**PROBLEM:** Where the line with "ATOM 89 O O" appears below, start writing out lines exactly, and finish with the line with "ATOM 112 O O", which is included; write out nothing else.

**RECORDS SHOWN:**

◆ ◆ ◆ ◆

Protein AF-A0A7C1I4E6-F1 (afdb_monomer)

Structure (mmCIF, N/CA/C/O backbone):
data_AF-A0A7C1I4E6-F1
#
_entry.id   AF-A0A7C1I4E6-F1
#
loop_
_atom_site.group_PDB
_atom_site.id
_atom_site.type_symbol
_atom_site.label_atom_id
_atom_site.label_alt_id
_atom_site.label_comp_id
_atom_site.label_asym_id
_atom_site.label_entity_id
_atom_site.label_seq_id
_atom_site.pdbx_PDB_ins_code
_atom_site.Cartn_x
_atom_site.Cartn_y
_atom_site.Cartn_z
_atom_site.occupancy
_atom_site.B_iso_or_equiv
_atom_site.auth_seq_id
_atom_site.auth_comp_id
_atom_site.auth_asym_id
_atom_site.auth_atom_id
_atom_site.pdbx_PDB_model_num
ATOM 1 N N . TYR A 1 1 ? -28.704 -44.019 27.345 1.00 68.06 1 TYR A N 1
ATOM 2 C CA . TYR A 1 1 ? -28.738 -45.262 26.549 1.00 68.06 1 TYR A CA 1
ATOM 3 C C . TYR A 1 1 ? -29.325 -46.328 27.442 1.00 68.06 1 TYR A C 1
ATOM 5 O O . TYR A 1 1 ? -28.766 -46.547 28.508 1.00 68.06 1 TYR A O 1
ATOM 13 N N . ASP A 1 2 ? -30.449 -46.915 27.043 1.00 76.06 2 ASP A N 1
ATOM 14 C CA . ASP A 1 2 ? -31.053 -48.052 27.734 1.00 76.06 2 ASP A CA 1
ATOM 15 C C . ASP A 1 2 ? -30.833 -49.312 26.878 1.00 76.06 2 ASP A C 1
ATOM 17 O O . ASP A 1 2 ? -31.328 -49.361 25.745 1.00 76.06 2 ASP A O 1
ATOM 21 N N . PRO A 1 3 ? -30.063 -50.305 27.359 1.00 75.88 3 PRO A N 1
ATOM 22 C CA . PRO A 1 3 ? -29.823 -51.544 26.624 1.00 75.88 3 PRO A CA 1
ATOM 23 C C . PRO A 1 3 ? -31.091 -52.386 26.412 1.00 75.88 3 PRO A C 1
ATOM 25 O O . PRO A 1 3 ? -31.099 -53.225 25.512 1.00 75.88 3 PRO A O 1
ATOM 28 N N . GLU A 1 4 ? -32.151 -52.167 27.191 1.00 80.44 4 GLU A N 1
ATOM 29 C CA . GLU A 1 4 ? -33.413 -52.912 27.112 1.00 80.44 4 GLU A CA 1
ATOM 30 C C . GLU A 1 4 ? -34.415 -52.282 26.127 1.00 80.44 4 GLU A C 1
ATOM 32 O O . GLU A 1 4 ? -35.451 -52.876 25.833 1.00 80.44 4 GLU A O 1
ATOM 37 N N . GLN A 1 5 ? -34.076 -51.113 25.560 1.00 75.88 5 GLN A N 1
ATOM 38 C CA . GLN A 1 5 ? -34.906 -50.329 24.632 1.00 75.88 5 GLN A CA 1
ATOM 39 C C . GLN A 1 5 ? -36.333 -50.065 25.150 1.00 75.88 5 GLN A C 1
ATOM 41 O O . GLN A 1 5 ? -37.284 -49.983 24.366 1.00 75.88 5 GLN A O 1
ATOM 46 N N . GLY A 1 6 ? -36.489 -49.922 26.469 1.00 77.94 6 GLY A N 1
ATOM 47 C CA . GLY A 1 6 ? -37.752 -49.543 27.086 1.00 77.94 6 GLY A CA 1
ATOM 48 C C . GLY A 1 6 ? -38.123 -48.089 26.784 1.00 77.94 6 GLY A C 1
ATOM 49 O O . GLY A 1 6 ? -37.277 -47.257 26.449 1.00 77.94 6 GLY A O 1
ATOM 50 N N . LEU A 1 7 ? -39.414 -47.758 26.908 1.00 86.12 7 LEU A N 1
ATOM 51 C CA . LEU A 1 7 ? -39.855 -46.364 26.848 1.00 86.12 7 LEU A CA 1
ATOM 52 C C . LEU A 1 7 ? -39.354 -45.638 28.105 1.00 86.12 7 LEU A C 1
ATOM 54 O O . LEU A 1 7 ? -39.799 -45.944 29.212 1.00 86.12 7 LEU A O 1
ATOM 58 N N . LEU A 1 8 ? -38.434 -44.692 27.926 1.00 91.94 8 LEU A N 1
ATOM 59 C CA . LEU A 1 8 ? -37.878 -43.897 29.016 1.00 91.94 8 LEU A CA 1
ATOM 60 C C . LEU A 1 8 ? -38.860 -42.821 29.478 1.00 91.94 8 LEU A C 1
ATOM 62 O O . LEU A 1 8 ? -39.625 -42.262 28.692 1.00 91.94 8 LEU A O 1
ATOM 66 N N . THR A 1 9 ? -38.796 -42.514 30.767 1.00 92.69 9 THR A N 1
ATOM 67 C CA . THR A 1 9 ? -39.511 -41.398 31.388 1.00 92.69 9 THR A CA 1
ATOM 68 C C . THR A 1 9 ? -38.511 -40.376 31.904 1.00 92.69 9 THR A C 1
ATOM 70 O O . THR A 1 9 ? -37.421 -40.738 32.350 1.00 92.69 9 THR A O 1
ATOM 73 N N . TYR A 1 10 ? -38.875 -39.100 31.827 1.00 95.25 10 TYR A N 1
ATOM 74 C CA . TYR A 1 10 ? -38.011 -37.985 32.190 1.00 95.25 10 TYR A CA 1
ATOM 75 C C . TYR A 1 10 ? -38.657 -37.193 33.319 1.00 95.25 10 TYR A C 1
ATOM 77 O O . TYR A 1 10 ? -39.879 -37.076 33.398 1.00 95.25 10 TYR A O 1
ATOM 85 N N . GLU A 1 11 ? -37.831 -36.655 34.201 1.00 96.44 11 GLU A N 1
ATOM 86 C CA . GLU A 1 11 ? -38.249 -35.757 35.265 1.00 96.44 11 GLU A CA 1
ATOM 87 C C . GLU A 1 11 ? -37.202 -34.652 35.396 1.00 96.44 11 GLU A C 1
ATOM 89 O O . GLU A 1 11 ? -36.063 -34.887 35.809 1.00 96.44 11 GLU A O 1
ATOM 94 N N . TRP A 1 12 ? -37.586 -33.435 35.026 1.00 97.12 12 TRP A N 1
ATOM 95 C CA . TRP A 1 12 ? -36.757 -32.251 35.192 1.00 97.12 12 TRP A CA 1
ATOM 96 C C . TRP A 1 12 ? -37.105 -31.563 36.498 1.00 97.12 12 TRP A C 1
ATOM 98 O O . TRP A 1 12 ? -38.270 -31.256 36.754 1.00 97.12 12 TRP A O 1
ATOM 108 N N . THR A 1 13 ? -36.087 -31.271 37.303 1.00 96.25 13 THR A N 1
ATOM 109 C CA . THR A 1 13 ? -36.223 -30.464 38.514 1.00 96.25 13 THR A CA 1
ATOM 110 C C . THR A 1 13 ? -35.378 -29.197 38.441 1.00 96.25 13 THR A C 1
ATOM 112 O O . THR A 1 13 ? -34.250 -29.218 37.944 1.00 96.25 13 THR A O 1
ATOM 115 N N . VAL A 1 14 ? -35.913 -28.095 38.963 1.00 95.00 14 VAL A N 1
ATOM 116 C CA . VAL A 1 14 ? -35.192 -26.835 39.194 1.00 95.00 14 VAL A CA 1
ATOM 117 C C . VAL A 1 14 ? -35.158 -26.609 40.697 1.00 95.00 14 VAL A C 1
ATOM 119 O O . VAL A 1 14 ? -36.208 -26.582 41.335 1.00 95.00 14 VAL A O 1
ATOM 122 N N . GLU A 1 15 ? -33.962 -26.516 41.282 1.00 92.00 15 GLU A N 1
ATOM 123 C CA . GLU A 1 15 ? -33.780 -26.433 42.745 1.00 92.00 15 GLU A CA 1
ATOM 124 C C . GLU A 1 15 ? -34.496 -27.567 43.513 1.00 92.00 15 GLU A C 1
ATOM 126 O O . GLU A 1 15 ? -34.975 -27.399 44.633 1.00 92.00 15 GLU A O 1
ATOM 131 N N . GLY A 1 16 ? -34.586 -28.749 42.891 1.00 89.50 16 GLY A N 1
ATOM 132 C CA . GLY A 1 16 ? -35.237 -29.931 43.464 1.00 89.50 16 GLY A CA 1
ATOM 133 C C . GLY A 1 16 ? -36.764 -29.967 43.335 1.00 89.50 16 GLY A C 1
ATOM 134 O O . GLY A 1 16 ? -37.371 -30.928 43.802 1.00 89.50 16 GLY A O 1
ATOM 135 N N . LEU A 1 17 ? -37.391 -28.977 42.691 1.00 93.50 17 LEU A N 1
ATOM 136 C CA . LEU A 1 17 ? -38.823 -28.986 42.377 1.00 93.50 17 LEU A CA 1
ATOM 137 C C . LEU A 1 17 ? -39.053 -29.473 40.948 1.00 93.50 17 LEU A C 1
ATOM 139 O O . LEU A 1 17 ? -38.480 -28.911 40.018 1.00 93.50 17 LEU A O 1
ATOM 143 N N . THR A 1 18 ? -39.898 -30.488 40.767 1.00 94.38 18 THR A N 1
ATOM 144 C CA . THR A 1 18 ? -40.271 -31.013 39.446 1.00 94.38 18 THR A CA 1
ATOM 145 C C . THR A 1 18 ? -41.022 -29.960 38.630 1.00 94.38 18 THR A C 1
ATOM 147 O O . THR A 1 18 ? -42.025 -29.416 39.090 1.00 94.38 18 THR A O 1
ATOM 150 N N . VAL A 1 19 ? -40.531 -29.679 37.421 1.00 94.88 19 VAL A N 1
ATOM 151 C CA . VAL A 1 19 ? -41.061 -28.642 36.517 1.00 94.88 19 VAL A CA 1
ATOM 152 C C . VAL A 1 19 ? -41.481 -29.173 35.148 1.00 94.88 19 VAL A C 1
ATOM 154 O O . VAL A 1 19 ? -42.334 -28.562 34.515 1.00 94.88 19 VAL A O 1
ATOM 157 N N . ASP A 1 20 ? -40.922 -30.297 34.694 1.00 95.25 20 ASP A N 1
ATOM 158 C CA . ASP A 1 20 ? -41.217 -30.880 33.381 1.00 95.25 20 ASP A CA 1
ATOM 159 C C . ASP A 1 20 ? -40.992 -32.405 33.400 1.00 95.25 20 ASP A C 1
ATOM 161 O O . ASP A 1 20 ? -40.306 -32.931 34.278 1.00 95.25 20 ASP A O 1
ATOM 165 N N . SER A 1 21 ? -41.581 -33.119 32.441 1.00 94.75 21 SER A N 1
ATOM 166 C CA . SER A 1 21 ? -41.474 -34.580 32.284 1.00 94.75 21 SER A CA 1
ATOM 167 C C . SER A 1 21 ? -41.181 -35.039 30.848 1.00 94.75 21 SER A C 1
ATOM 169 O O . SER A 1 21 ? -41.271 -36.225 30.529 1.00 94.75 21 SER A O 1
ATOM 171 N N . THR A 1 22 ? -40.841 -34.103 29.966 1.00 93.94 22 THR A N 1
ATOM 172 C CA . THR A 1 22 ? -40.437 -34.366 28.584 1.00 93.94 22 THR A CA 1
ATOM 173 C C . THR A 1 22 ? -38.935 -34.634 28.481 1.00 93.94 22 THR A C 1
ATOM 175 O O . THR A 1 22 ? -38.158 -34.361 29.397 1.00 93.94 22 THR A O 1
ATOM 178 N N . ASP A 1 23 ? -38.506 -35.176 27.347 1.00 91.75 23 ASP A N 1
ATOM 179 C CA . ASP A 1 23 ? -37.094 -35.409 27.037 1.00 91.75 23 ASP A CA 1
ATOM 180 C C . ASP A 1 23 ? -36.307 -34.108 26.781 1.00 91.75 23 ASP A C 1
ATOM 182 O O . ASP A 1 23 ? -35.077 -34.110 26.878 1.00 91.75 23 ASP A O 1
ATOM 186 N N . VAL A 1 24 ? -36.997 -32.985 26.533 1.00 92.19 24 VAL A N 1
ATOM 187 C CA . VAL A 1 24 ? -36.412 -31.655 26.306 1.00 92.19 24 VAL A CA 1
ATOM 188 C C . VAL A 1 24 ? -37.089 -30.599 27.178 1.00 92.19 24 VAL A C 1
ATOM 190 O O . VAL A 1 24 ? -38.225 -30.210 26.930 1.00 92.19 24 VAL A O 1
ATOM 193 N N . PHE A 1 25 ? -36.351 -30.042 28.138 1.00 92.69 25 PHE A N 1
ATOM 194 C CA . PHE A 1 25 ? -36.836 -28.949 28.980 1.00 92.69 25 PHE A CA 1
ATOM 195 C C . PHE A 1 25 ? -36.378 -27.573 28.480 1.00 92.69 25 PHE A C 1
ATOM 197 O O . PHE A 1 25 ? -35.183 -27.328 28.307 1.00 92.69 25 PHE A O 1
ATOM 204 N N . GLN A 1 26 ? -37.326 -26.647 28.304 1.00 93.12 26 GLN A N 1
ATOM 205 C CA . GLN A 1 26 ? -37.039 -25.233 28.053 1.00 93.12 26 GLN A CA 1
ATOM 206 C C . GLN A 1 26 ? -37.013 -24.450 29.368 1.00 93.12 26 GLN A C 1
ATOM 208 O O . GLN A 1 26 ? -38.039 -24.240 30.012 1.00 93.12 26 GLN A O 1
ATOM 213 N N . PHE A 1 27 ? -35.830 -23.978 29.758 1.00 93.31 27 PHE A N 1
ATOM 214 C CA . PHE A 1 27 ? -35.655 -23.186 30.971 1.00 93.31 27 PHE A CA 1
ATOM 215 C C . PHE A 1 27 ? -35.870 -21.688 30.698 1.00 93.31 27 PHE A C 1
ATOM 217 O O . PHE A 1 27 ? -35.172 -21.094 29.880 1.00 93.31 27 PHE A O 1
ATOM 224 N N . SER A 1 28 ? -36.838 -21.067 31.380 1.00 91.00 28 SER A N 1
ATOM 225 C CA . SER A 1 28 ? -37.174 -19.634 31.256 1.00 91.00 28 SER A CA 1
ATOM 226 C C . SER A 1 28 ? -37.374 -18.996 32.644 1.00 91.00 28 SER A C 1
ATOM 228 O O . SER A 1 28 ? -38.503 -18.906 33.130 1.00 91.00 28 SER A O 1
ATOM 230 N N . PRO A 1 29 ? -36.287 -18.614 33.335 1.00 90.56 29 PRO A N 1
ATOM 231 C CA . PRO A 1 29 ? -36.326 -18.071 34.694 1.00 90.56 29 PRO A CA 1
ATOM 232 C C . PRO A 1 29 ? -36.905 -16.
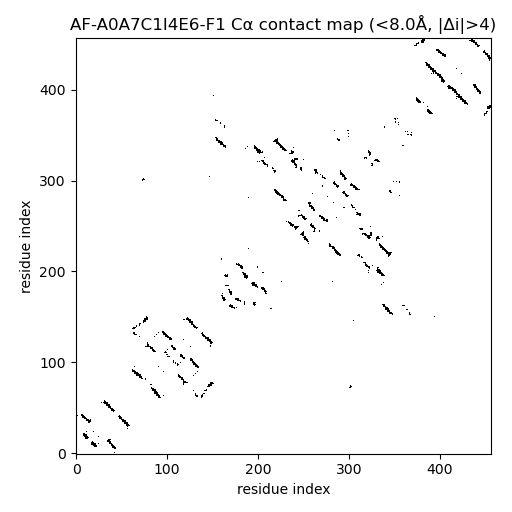649 34.736 1.00 90.56 29 PRO A C 1
ATOM 234 O O . PRO A 1 29 ? -36.614 -15.823 33.877 1.00 90.56 29 PRO A O 1
ATOM 237 N N . ALA A 1 30 ? -37.688 -16.342 35.775 1.00 87.94 30 ALA A N 1
ATOM 238 C CA . ALA A 1 30 ? -38.285 -15.014 35.977 1.00 87.94 30 ALA A CA 1
ATOM 239 C C . ALA A 1 30 ? -37.408 -14.054 36.803 1.00 87.94 30 ALA A C 1
ATOM 241 O O . ALA A 1 30 ? -37.698 -12.862 36.875 1.00 87.94 30 ALA A O 1
ATOM 242 N N . ALA A 1 31 ? -36.369 -14.571 37.462 1.00 91.12 31 ALA A N 1
ATOM 243 C CA . ALA A 1 31 ? -35.483 -13.805 38.328 1.00 91.12 31 ALA A CA 1
ATOM 244 C C . ALA A 1 31 ? -34.030 -14.234 38.132 1.00 91.12 31 ALA A C 1
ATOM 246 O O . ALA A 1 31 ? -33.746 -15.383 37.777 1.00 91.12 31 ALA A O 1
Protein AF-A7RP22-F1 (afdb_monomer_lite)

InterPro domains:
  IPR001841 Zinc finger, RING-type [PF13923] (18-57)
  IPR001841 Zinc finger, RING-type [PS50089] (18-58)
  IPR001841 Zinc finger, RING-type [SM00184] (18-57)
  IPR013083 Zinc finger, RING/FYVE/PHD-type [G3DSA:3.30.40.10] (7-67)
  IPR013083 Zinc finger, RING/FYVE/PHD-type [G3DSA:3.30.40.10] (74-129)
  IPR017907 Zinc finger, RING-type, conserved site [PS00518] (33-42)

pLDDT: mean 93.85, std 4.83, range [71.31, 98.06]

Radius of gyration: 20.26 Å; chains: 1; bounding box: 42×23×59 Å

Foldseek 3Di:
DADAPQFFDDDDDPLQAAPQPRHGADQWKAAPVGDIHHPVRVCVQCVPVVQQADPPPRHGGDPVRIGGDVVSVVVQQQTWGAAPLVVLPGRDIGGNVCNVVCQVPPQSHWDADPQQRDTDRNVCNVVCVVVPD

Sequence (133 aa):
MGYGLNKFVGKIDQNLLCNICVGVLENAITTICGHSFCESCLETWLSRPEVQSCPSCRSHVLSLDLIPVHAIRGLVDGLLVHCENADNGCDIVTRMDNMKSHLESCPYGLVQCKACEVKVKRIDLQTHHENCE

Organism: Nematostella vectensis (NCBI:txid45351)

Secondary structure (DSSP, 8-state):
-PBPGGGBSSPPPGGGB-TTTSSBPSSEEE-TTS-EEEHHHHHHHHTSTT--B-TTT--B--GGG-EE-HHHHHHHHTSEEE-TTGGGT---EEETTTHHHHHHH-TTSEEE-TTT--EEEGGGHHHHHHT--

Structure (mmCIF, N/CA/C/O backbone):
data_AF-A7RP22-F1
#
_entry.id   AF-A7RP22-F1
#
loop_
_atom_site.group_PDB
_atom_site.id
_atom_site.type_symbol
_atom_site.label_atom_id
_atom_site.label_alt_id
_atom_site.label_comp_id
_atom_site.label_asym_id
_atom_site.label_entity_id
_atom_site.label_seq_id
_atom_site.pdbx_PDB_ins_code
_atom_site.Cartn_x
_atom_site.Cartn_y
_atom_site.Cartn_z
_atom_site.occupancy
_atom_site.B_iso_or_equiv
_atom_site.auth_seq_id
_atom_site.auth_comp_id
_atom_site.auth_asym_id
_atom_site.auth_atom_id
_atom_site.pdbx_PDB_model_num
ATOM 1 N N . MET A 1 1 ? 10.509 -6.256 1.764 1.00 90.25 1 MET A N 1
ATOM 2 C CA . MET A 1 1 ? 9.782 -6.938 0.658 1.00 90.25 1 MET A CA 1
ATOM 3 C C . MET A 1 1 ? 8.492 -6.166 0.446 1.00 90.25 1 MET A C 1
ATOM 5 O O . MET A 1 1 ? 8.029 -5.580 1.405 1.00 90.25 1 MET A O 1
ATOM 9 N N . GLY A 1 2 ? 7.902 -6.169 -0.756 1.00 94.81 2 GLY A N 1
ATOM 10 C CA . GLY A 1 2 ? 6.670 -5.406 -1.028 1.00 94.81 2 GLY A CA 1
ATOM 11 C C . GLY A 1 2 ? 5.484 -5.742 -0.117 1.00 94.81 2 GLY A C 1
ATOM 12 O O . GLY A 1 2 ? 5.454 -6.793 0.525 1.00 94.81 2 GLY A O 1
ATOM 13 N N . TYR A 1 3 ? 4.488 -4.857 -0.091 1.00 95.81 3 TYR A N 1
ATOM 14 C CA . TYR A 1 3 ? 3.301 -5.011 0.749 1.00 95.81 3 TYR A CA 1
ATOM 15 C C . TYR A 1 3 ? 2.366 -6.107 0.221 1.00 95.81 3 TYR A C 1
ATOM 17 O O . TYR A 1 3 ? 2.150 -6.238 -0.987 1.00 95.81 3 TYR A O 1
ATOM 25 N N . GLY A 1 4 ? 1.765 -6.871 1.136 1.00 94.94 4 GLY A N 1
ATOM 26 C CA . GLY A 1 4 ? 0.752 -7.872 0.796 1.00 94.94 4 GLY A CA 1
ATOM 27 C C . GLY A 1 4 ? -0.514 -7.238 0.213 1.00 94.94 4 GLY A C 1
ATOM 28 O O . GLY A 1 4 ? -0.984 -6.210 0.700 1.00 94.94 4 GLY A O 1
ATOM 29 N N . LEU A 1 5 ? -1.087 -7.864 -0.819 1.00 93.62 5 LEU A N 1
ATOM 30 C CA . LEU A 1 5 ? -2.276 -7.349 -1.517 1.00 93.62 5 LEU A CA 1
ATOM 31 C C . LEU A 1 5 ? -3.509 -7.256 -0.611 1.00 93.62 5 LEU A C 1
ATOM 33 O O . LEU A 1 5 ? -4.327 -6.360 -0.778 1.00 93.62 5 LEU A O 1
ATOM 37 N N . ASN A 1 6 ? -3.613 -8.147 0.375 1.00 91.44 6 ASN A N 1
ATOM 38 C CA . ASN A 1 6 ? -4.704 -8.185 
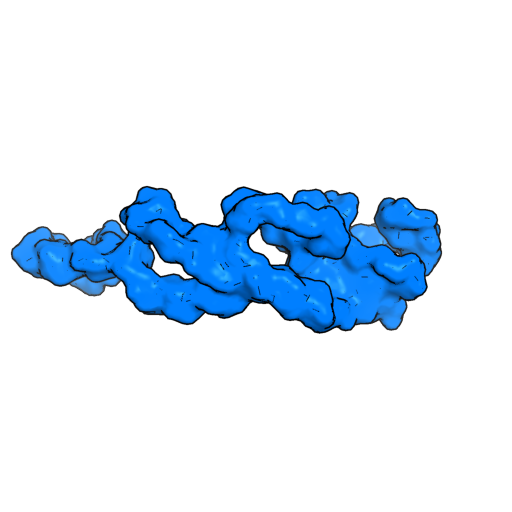1.348 1.00 91.44 6 ASN A CA 1
ATOM 39 C C . ASN A 1 6 ? -4.768 -6.943 2.251 1.00 91.44 6 ASN A C 1
ATOM 41 O O . ASN A 1 6 ? -5.772 -6.744 2.926 1.00 91.44 6 ASN A O 1
ATOM 45 N N . LYS A 1 7 ? -3.714 -6.116 2.279 1.00 91.44 7 LYS A N 1
ATOM 46 C CA . LYS A 1 7 ? -3.710 -4.854 3.027 1.00 91.44 7 LYS A CA 1
ATOM 47 C C . LYS A 1 7 ? -4.592 -3.787 2.372 1.00 91.44 7 LYS A C 1
ATOM 49 O O . LYS A 1 7 ? -5.070 -2.888 3.061 1.00 91.44 7 LYS A O 1
ATOM 54 N N . PHE A 1 8 ? -4.797 -3.871 1.060 1.00 95.69 8 PHE A N 1
ATOM 55 C CA . PHE A 1 8 ? -5.408 -2.806 0.278 1.00 95.69 8 PHE A CA 1
ATOM 56 C C . PHE A 1 8 ? -6.862 -3.090 -0.078 1.00 95.69 8 PHE A C 1
ATOM 58 O O . PHE A 1 8 ? -7.272 -4.232 -0.285 1.00 95.69 8 PHE A O 1
ATOM 65 N N . VAL A 1 9 ? -7.634 -2.015 -0.189 1.00 95.56 9 VAL A N 1
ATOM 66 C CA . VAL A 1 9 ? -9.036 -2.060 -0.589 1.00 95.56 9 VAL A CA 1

◆ ◆ ◆ ◆

**TASK RESPONSE:**
ATOM 89 O O . GLU A 1 11 ? -36.063 -34.887 35.809 1.00 96.44 11 GLU A O 1
ATOM 94 N N . TRP A 1 12 ? -37.586 -33.435 35.026 1.00 97.12 12 TRP A N 1
ATOM 95 C CA . TRP A 1 12 ? -36.757 -32.251 35.192 1.00 97.12 12 TRP A CA 1
ATOM 96 C C . TRP A 1 12 ? -37.105 -31.563 36.498 1.00 97.12 12 TRP A C 1
ATOM 98 O O . TRP A 1 12 ? -38.270 -31.256 36.754 1.00 97.12 12 TRP A O 1
ATOM 108 N N . THR A 1 13 ? -36.087 -31.271 37.303 1.00 96.25 13 THR A N 1
ATOM 109 C CA . THR A 1 13 ? -36.223 -30.464 38.514 1.00 96.25 13 THR A CA 1
ATOM 110 C C . THR A 1 13 ? -35.378 -29.197 38.441 1.00 96.25 13 THR A C 1
ATOM 112 O O . THR A 1 13 ? -34.250 -29.218 37.944 1.00 96.25 13 THR A O 1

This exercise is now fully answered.